§ Activity
The entries below contain a line with "ATOM 167 N N" and a line with "ATOM 171 O O". Retype exactly everything from the first down to the second, both included, and nothing else.

§ Provided records
******
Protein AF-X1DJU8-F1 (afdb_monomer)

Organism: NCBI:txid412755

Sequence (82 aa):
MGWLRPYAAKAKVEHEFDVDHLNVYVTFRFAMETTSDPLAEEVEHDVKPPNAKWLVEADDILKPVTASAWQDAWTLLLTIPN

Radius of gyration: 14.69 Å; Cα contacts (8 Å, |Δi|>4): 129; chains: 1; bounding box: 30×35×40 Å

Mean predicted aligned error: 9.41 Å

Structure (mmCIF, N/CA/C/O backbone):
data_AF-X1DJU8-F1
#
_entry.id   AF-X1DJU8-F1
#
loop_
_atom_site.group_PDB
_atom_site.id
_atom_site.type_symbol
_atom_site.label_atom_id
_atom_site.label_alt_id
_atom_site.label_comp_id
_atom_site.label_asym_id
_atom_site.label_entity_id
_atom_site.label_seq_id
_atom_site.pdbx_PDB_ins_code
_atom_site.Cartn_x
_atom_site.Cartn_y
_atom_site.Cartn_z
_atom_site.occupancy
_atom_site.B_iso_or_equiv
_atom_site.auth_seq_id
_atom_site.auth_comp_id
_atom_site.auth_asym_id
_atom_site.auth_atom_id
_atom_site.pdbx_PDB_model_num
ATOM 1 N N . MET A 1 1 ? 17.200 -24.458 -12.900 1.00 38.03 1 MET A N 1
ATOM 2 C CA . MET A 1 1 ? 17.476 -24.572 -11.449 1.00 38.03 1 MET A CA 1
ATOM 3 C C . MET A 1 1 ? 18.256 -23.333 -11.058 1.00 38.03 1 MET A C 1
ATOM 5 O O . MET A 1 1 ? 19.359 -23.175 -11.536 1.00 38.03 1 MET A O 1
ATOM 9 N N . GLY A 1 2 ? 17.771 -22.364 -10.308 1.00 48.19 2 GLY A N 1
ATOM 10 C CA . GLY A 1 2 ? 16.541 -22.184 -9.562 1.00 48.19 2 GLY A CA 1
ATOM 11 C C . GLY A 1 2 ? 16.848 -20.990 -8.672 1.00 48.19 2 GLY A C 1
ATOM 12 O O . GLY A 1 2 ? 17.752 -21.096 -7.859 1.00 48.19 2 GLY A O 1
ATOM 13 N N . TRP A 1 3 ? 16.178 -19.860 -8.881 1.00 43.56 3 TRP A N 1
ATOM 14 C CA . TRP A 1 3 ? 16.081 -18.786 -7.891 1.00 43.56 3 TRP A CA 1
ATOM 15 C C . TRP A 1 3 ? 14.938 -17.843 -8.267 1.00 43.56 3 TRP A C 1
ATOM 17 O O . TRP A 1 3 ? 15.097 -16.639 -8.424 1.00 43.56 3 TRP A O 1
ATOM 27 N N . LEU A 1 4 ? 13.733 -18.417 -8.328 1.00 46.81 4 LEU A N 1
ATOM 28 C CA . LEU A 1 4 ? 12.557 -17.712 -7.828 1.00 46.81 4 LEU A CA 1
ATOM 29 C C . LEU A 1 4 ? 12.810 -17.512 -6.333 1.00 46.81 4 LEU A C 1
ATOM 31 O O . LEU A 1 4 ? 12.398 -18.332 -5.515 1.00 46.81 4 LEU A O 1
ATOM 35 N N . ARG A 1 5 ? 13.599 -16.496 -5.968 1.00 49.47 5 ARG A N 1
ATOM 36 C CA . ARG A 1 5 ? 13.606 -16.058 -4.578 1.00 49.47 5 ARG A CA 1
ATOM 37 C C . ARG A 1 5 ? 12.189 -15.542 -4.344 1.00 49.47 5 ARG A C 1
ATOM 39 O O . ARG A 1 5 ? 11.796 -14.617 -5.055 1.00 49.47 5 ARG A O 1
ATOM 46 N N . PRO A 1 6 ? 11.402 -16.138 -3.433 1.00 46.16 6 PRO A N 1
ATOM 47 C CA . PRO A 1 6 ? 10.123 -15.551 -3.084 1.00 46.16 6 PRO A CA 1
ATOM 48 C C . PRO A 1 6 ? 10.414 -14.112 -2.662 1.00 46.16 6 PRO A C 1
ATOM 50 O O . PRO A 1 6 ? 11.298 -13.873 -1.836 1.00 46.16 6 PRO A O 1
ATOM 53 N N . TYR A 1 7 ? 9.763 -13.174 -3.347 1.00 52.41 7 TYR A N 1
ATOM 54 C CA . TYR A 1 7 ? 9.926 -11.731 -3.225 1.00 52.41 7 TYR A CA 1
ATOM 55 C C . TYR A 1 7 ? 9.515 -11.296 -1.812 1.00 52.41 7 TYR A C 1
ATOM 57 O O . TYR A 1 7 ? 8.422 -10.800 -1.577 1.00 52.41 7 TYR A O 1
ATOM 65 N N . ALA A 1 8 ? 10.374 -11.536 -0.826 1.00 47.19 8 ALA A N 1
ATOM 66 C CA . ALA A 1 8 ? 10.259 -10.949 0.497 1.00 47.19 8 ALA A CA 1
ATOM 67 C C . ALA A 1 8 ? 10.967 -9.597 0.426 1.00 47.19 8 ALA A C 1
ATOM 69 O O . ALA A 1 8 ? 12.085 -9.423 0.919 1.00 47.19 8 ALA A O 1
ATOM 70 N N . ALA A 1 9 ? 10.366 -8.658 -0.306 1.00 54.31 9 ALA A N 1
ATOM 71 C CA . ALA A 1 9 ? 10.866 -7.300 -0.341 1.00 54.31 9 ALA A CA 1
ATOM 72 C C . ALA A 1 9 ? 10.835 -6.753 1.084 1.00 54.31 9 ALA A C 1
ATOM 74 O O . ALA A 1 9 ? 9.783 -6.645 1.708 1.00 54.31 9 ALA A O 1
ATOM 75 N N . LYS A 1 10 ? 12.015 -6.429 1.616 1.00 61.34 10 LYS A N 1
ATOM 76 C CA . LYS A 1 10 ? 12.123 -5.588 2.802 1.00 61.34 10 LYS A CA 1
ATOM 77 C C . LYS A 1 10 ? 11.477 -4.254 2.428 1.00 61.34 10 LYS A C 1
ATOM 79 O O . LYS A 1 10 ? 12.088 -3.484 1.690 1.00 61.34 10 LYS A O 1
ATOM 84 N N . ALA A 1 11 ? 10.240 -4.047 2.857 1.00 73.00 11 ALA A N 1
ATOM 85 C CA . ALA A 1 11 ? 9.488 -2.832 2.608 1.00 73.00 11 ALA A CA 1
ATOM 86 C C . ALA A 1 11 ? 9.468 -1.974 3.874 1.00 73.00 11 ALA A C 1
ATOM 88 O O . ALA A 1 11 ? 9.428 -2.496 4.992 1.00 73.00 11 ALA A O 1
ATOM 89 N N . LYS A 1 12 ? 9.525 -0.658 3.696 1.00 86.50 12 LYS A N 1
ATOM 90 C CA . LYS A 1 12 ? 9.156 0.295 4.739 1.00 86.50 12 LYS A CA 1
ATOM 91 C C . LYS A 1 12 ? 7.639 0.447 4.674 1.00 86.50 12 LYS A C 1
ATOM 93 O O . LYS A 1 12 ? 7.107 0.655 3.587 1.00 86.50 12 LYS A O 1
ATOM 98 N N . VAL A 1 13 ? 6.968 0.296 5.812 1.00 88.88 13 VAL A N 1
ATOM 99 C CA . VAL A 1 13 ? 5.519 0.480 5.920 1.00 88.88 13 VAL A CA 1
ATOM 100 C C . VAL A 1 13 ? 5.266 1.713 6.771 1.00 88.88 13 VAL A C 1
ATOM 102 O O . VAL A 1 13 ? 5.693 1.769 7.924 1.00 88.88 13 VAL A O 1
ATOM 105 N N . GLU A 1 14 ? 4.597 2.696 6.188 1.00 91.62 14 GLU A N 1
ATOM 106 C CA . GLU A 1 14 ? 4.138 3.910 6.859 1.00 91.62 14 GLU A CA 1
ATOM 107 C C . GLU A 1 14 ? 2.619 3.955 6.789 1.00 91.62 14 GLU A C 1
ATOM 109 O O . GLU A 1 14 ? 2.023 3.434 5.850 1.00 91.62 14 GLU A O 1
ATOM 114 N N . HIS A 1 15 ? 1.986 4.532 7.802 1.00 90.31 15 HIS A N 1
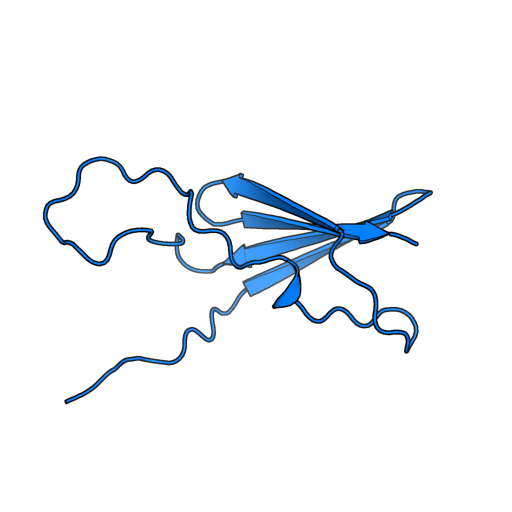
ATOM 115 C CA . HIS A 1 15 ? 0.537 4.620 7.857 1.00 90.31 15 HIS A CA 1
ATOM 116 C C . HIS A 1 15 ? 0.102 6.002 8.313 1.00 90.31 15 HIS A C 1
ATOM 118 O O . HIS A 1 15 ? 0.773 6.651 9.116 1.00 90.31 15 HIS A O 1
ATOM 124 N N . GLU A 1 16 ? -1.033 6.423 7.783 1.00 92.19 16 GLU A N 1
ATOM 125 C CA . GLU A 1 16 ? -1.674 7.693 8.067 1.00 92.19 16 GLU A CA 1
ATOM 126 C C . GLU A 1 16 ? -3.162 7.428 8.277 1.00 92.19 16 GLU A C 1
ATOM 128 O O . GLU A 1 16 ? -3.825 6.825 7.430 1.00 92.19 16 GLU A O 1
ATOM 133 N N . PHE A 1 17 ? -3.669 7.843 9.436 1.00 88.12 17 PHE A N 1
ATOM 134 C CA . PHE A 1 17 ? -5.089 7.768 9.747 1.00 88.12 17 PHE A CA 1
ATOM 135 C C . PHE A 1 17 ? -5.772 9.055 9.296 1.00 88.12 17 PHE A C 1
ATOM 137 O O . PHE A 1 17 ? -5.426 10.136 9.776 1.00 88.12 17 PHE A O 1
ATOM 144 N N . ASP A 1 18 ? -6.758 8.912 8.417 1.00 87.75 18 ASP A N 1
ATOM 145 C CA . ASP A 1 18 ? -7.734 9.949 8.101 1.00 87.75 18 ASP A CA 1
ATOM 146 C C . ASP A 1 18 ? -9.042 9.674 8.873 1.00 87.75 18 ASP A C 1
ATOM 148 O O . ASP A 1 18 ? -9.186 8.673 9.582 1.00 87.75 18 ASP A O 1
ATOM 152 N N . VAL A 1 19 ? -10.009 10.579 8.767 1.00 86.44 19 VAL A N 1
ATOM 153 C CA . VAL A 1 19 ? -11.289 10.545 9.482 1.00 86.44 19 VAL A CA 1
ATOM 154 C C . VAL A 1 19 ? -12.124 9.310 9.114 1.00 86.44 19 VAL A C 1
ATOM 156 O O . VAL A 1 19 ? -12.833 8.776 9.969 1.00 86.44 19 VAL A O 1
ATOM 159 N N . ASP A 1 20 ? -12.056 8.845 7.866 1.00 89.88 20 ASP A N 1
ATOM 160 C CA . ASP A 1 20 ? -12.897 7.771 7.317 1.00 89.88 20 ASP A CA 1
ATOM 161 C C . ASP A 1 20 ? -12.117 6.572 6.746 1.00 89.88 20 ASP A C 1
ATOM 163 O O . ASP A 1 20 ? -12.722 5.556 6.390 1.00 89.88 20 ASP A O 1
ATOM 167 N N . HIS A 1 21 ? -10.785 6.640 6.686 1.00 89.50 21 HIS A N 1
ATOM 168 C CA . HIS A 1 21 ? -9.957 5.568 6.140 1.00 89.50 21 HIS A CA 1
ATOM 169 C C . HIS A 1 21 ? -8.526 5.567 6.700 1.00 89.50 21 HIS A C 1
ATOM 171 O O . HIS A 1 21 ? -8.014 6.560 7.209 1.00 89.50 21 HIS A O 1
ATOM 177 N N . LEU A 1 22 ? -7.868 4.418 6.579 1.00 90.94 22 LEU A N 1
ATOM 178 C CA . LEU A 1 22 ? -6.457 4.202 6.863 1.00 90.94 22 LEU A CA 1
ATOM 179 C C . LEU A 1 22 ? -5.687 4.118 5.543 1.00 90.94 22 LEU A C 1
ATOM 181 O O . LEU A 1 22 ? -5.948 3.243 4.711 1.00 90.94 22 LEU A O 1
ATOM 185 N N . ASN A 1 23 ? -4.709 5.001 5.375 1.00 92.69 23 ASN A N 1
ATOM 186 C CA . ASN A 1 23 ? -3.746 4.948 4.284 1.00 92.69 23 ASN A CA 1
ATOM 187 C C . ASN A 1 23 ? -2.486 4.221 4.742 1.00 92.69 23 ASN A C 1
ATOM 189 O O . ASN A 1 23 ? -1.930 4.515 5.798 1.00 92.69 23 ASN A O 1
ATOM 193 N N . VAL A 1 24 ? -2.022 3.273 3.933 1.00 91.75 24 VAL A N 1
ATOM 194 C CA . VAL A 1 24 ? -0.794 2.513 4.170 1.00 91.75 24 VAL A CA 1
ATOM 195 C C . VAL A 1 24 ? 0.117 2.662 2.964 1.00 91.75 24 VAL A C 1
ATOM 197 O O . VAL A 1 24 ? -0.221 2.247 1.858 1.00 91.75 24 VAL A O 1
ATOM 200 N N . TYR A 1 25 ? 1.296 3.223 3.187 1.00 91.06 25 TYR A N 1
ATOM 201 C CA . TYR A 1 25 ? 2.341 3.385 2.191 1.00 91.06 25 TYR A CA 1
ATOM 202 C C . TYR A 1 25 ? 3.354 2.258 2.346 1.00 91.06 25 TYR A C 1
ATOM 204 O O . TYR A 1 25 ? 3.970 2.086 3.400 1.00 91.06 25 TYR A O 1
ATOM 212 N N . VAL A 
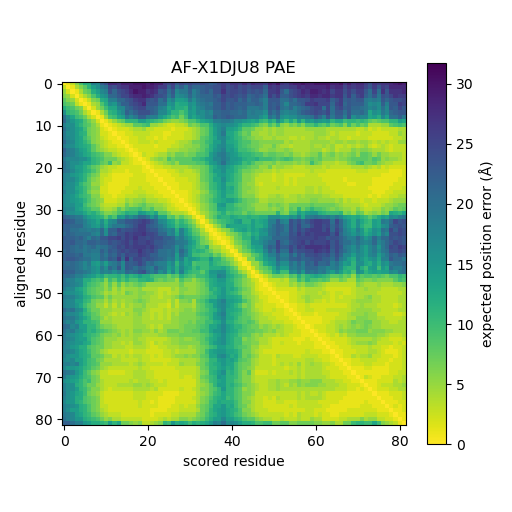1 26 ? 3.527 1.480 1.285 1.00 88.44 26 VAL A N 1
ATOM 213 C CA . VAL A 1 26 ? 4.477 0.373 1.217 1.00 88.44 26 VAL A CA 1
ATOM 214 C C . VAL A 1 26 ? 5.584 0.760 0.248 1.00 88.44 26 VAL A C 1
ATOM 216 O O . VAL A 1 26 ? 5.391 0.717 -0.964 1.00 88.44 26 VAL A O 1
ATOM 219 N N . THR A 1 27 ? 6.750 1.125 0.777 1.00 87.69 27 THR A N 1
ATOM 220 C CA . THR A 1 27 ? 7.930 1.464 -0.031 1.00 87.69 27 THR A CA 1
ATOM 221 C C . THR A 1 27 ? 8.865 0.267 -0.115 1.00 87.69 27 THR A C 1
ATOM 223 O O . THR A 1 27 ? 9.459 -0.160 0.881 1.00 87.69 27 THR A O 1
ATOM 226 N N . PHE A 1 28 ? 9.019 -0.281 -1.313 1.00 80.75 28 PHE A N 1
ATOM 227 C CA . PHE A 1 28 ? 9.885 -1.415 -1.597 1.00 80.75 28 PHE A CA 1
ATOM 228 C C . PHE A 1 28 ? 11.349 -0.983 -1.723 1.00 80.75 28 PHE A C 1
ATOM 230 O O . PHE A 1 28 ? 11.680 0.090 -2.218 1.00 80.75 28 PHE A O 1
ATOM 237 N N . ARG A 1 29 ? 12.267 -1.859 -1.297 1.00 77.44 29 ARG A N 1
ATOM 238 C CA . ARG A 1 29 ? 13.717 -1.619 -1.408 1.00 77.44 29 ARG A CA 1
ATOM 239 C C . ARG A 1 29 ? 14.213 -1.489 -2.855 1.00 77.44 29 ARG A C 1
ATOM 241 O O . ARG A 1 29 ? 15.239 -0.857 -3.088 1.00 77.44 29 ARG A O 1
ATOM 248 N N . PHE A 1 30 ? 13.542 -2.150 -3.787 1.00 70.94 30 PHE A N 1
ATOM 249 C CA . PHE A 1 30 ? 13.872 -2.148 -5.208 1.00 70.94 30 PHE A CA 1
ATOM 250 C C . PHE A 1 30 ? 12.650 -1.684 -5.982 1.00 70.94 30 PHE A C 1
ATOM 252 O O . PHE A 1 30 ? 11.530 -1.891 -5.512 1.00 70.94 30 PHE A O 1
ATOM 259 N N . ALA A 1 31 ? 12.878 -1.064 -7.141 1.00 71.94 31 ALA A N 1
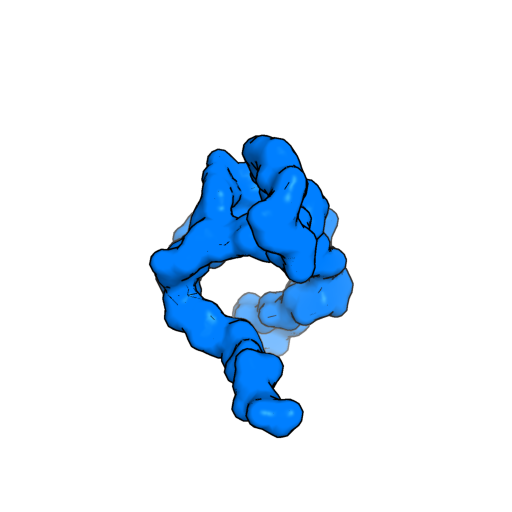ATOM 260 C CA . ALA A 1 31 ? 11.782 -0.688 -8.018 1.00 71.94 31 ALA A CA 1
ATOM 261 C C . ALA A 1 31 ? 11.008 -1.956 -8.381 1.00 71.94 31 ALA A C 1
ATOM 263 O O . ALA A 1 31 ? 11.606 -3.019 -8.581 1.00 71.94 31 ALA A O 1
ATOM 264 N N . MET A 1 32 ? 9.687 -1.861 -8.433 1.00 66.88 32 MET A N 1
ATOM 265 C CA . MET A 1 32 ? 8.877 -2.963 -8.925 1.00 66.88 32 MET A CA 1
ATOM 266 C C . MET A 1 32 ? 9.022 -3.028 -10.444 1.00 66.88 32 MET A C 1
ATOM 268 O O . MET A 1 32 ? 8.359 -2.301 -11.183 1.00 66.88 32 MET A O 1
ATOM 272 N N . GLU A 1 33 ? 9.948 -3.882 -10.889 1.00 57.19 33 GLU A N 1
ATOM 273 C CA . GLU A 1 33 ? 10.111 -4.252 -12.292 1.00 57.19 33 GLU A CA 1
ATOM 274 C C . GLU A 1 33 ? 8.825 -4.910 -12.789 1.00 57.19 33 GLU A C 1
ATOM 276 O O . GLU A 1 33 ? 8.304 -5.854 -12.189 1.00 57.19 33 GLU A O 1
ATOM 281 N N . THR A 1 34 ? 8.309 -4.406 -13.901 1.00 55.72 34 THR A N 1
ATOM 282 C CA . THR A 1 34 ? 7.083 -4.897 -14.534 1.00 55.72 34 THR A CA 1
ATOM 283 C C . THR A 1 34 ? 7.373 -5.421 -15.936 1.00 55.72 34 THR A C 1
ATOM 285 O O . THR A 1 34 ? 6.620 -5.215 -16.871 1.00 55.72 34 THR A O 1
ATOM 288 N N . THR A 1 35 ? 8.468 -6.159 -16.100 1.00 47.66 35 THR A N 1
ATOM 289 C CA . THR A 1 35 ? 8.631 -7.045 -17.255 1.00 47.66 35 THR A CA 1
ATOM 290 C C . THR A 1 35 ? 9.568 -8.196 -16.908 1.00 47.66 35 THR A C 1
ATOM 292 O O . THR A 1 35 ? 10.497 -8.046 -16.123 1.00 47.66 35 THR A O 1
ATOM 295 N N . SER A 1 36 ? 9.309 -9.369 -17.481 1.00 47.47 36 SER A N 1
ATOM 296 C CA . SER A 1 36 ? 10.246 -10.504 -17.451 1.00 47.47 36 SER A CA 1
ATOM 297 C C . SER A 1 36 ? 11.081 -10.585 -18.738 1.00 47.47 36 SER A C 1
ATOM 299 O O . SER A 1 36 ? 11.794 -11.566 -18.945 1.00 47.47 36 SER A O 1
ATOM 301 N N . ASP A 1 37 ? 10.996 -9.553 -19.587 1.00 46.84 37 ASP A N 1
ATOM 302 C CA . ASP A 1 37 ? 11.628 -9.469 -20.901 1.00 46.84 37 ASP A CA 1
ATOM 303 C C . ASP A 1 37 ? 12.777 -8.433 -20.908 1.00 46.84 37 ASP A C 1
ATOM 305 O O . ASP A 1 37 ? 12.531 -7.247 -20.678 1.00 46.84 37 ASP A O 1
ATOM 309 N N . PRO A 1 38 ? 14.032 -8.847 -21.173 1.00 47.00 38 PRO A N 1
ATOM 310 C CA . PRO A 1 38 ? 15.208 -7.974 -21.170 1.00 47.00 38 PRO A CA 1
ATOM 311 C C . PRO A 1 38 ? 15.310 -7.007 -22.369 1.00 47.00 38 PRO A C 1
******
§ Result of this task
ATOM 167 N N . HIS A 1 21 ? -10.785 6.640 6.686 1.00 89.50 21 HIS A N 1
ATOM 168 C CA . HIS A 1 21 ? -9.957 5.568 6.140 1.00 89.50 21 HIS A CA 1
ATOM 169 C C . HIS A 1 21 ? -8.526 5.567 6.700 1.00 89.50 21 HIS A C 1
ATOM 171 O O . HIS A 1 21 ? -8.014 6.560 7.209 1.00 89.50 21 HIS A O 1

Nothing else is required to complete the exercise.